Task requirements:
Go through the records below and report each line with "backbone" in it.

Records excerpted from a collection
----------------

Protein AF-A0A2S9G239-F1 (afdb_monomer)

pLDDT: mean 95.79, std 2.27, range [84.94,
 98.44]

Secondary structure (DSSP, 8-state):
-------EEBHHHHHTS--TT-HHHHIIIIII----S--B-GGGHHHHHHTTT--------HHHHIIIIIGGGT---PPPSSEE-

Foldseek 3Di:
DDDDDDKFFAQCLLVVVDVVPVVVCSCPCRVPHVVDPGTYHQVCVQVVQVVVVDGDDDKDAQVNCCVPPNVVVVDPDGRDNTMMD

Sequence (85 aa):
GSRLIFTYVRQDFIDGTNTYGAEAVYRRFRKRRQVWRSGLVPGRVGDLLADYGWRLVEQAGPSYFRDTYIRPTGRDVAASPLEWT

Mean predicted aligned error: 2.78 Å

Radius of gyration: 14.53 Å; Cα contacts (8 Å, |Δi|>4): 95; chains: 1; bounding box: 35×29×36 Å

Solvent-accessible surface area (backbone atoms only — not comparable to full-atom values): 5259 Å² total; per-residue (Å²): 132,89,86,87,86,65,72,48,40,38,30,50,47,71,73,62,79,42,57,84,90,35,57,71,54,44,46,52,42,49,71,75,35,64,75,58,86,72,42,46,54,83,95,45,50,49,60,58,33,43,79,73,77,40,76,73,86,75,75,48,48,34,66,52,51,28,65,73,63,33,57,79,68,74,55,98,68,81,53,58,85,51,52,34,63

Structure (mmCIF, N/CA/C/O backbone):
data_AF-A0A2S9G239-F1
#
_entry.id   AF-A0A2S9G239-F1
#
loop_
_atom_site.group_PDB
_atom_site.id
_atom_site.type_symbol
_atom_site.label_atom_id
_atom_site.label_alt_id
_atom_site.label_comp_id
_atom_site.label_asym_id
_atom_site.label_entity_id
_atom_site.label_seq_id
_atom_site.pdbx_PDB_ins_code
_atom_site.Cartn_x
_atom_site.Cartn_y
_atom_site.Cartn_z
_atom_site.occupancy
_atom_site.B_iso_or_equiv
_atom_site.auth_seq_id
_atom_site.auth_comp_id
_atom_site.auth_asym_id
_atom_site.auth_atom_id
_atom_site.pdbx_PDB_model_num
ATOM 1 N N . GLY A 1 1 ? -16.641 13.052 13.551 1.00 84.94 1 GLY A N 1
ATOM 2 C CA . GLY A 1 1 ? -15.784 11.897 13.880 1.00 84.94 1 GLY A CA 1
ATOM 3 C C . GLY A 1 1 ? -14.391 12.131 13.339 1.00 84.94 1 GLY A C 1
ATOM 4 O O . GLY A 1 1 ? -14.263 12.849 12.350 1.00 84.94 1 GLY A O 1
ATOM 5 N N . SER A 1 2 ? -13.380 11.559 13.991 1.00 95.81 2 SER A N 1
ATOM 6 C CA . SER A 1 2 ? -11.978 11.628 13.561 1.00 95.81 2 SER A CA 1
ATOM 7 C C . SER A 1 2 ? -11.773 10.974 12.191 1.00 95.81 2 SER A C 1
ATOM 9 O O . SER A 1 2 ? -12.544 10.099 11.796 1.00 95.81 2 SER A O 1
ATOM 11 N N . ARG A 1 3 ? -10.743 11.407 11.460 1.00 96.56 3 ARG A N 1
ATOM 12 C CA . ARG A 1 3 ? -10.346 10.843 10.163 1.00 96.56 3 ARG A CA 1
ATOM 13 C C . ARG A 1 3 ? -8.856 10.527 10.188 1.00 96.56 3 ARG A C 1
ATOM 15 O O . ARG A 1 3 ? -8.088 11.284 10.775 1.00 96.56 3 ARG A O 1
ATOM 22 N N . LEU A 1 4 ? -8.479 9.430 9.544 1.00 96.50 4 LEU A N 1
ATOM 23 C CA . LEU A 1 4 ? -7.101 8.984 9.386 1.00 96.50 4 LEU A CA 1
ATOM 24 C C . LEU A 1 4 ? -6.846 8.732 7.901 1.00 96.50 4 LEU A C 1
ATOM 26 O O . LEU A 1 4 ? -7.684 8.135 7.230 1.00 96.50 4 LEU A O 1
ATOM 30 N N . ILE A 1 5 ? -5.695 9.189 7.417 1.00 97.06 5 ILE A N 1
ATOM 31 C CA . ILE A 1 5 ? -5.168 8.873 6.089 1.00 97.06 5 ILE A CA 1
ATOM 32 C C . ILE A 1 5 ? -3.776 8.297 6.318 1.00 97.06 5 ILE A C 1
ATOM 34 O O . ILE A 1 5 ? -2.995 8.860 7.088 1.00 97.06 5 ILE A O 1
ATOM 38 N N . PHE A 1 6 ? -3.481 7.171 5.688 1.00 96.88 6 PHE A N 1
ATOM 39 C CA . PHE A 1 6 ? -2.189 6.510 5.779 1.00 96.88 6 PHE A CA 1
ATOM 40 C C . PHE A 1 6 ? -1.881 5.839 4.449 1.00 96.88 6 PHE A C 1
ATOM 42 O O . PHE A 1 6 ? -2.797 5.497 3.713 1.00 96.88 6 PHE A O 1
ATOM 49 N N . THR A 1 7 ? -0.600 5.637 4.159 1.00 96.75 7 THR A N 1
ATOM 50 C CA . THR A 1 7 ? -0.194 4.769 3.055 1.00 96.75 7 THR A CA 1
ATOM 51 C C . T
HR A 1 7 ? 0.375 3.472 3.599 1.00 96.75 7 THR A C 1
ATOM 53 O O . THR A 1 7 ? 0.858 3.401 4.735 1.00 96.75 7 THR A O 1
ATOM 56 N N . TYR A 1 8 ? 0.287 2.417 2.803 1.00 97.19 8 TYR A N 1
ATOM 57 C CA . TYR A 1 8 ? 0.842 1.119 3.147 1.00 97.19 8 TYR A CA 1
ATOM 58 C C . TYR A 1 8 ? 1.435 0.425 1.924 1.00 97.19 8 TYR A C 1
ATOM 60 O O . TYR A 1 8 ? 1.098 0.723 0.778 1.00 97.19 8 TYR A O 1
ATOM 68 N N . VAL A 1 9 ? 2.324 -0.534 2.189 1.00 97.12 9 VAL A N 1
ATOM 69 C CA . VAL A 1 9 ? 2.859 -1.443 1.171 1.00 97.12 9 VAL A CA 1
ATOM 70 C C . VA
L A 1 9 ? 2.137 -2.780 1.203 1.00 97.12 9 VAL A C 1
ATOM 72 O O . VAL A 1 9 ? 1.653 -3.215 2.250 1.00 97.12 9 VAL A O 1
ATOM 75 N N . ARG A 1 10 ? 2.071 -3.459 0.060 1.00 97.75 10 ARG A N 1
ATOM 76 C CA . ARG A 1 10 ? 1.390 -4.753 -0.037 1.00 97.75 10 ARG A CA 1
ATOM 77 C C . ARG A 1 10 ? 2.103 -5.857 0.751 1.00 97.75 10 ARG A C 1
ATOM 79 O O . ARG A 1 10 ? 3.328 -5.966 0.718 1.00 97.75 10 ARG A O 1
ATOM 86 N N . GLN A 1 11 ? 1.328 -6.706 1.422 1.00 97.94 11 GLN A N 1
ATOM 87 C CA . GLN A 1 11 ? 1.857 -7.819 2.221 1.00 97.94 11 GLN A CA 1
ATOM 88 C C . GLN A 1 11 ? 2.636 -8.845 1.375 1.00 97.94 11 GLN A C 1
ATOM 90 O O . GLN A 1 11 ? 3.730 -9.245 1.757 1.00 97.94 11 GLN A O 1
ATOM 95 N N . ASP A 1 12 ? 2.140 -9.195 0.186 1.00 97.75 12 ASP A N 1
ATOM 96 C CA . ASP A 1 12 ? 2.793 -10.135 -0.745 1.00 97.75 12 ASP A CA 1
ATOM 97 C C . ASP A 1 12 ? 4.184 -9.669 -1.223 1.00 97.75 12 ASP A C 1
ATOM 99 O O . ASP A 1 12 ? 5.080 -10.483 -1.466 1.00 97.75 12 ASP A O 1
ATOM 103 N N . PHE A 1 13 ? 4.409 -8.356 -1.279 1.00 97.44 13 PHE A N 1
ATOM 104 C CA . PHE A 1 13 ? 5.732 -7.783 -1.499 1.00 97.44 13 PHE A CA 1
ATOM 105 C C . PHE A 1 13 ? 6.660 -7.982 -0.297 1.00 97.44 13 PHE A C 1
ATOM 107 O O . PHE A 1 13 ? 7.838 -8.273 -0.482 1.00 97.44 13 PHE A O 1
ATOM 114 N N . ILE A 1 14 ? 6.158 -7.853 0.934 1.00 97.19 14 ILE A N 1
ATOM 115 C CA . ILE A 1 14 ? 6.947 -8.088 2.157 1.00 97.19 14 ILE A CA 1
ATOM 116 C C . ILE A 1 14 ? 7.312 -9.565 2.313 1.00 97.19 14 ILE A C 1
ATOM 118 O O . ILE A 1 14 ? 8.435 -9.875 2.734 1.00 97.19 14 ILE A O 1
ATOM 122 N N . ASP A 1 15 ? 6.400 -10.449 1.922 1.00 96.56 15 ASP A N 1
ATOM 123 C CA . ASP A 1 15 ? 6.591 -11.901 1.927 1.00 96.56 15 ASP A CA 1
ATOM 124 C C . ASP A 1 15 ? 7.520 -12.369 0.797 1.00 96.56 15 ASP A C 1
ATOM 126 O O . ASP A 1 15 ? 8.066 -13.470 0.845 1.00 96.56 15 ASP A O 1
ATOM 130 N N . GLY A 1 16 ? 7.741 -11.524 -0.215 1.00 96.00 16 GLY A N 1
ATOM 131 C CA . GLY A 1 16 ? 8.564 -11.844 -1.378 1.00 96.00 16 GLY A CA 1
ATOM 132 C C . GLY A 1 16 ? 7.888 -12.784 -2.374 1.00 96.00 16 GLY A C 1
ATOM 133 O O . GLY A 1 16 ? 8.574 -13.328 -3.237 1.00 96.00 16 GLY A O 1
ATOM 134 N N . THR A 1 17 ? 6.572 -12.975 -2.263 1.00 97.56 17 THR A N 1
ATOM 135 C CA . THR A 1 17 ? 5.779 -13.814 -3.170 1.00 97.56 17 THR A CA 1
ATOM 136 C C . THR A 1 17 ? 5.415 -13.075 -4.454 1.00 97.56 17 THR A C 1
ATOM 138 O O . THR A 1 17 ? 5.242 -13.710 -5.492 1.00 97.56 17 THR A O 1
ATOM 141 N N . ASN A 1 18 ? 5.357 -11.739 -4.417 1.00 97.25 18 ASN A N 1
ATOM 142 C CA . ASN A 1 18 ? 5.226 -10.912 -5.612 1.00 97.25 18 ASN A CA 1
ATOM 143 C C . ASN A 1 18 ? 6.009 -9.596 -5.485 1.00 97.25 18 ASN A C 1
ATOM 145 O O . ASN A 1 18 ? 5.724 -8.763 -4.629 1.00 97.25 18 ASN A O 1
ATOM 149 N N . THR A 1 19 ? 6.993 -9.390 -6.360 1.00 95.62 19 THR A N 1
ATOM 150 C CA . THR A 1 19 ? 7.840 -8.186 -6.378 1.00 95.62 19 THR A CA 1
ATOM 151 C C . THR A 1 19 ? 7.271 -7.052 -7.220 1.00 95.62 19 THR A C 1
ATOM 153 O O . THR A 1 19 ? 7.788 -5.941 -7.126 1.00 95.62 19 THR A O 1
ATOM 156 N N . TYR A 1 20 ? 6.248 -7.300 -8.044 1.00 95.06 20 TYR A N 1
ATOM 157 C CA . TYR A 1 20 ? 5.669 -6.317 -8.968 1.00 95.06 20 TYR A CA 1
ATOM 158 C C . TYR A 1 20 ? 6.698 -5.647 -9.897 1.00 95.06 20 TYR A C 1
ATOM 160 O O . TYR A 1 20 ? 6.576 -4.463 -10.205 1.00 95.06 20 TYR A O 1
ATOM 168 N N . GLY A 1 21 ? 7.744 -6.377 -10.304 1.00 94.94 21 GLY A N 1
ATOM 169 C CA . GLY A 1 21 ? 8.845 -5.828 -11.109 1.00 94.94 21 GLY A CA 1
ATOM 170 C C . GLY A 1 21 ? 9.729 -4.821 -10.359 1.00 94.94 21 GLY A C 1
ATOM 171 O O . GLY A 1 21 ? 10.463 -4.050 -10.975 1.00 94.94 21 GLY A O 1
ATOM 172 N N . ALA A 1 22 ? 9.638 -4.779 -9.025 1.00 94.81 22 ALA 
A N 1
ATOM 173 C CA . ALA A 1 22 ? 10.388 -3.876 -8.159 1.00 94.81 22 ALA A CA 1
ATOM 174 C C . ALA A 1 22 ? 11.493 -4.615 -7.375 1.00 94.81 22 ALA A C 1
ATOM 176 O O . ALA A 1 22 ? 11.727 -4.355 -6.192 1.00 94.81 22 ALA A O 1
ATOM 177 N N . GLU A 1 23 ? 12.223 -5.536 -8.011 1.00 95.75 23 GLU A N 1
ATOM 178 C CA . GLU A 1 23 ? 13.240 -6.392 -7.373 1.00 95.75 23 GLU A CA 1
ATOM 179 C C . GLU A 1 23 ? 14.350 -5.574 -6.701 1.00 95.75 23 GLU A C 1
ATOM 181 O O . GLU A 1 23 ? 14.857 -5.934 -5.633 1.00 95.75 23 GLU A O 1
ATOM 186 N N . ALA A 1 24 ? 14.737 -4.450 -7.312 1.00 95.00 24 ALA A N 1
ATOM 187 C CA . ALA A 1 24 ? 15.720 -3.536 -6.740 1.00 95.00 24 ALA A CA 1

----------------

Result:
Solvent-accessible surface area (backbone atoms only — not comparable to full-atom values): 5259 Å² total; per-residue (Å²): 132,89,86,87,86,65,72,48,40,38,30,50,47,71,73,62,79,42,57,84,90,35,57,71,54,44,46,52,42,49,71,75,35,64,75,58,86,72,42,46,54,83,95,45,50,49,60,58,33,43,79,73,77,40,76,73,86,75,75,48,48,34,66,52,51,28,65,73,63,33,57,79,68,74,55,98,68,81,53,58,85,51,52,34,63
Structure (mmCIF, N/CA/C/O backbone):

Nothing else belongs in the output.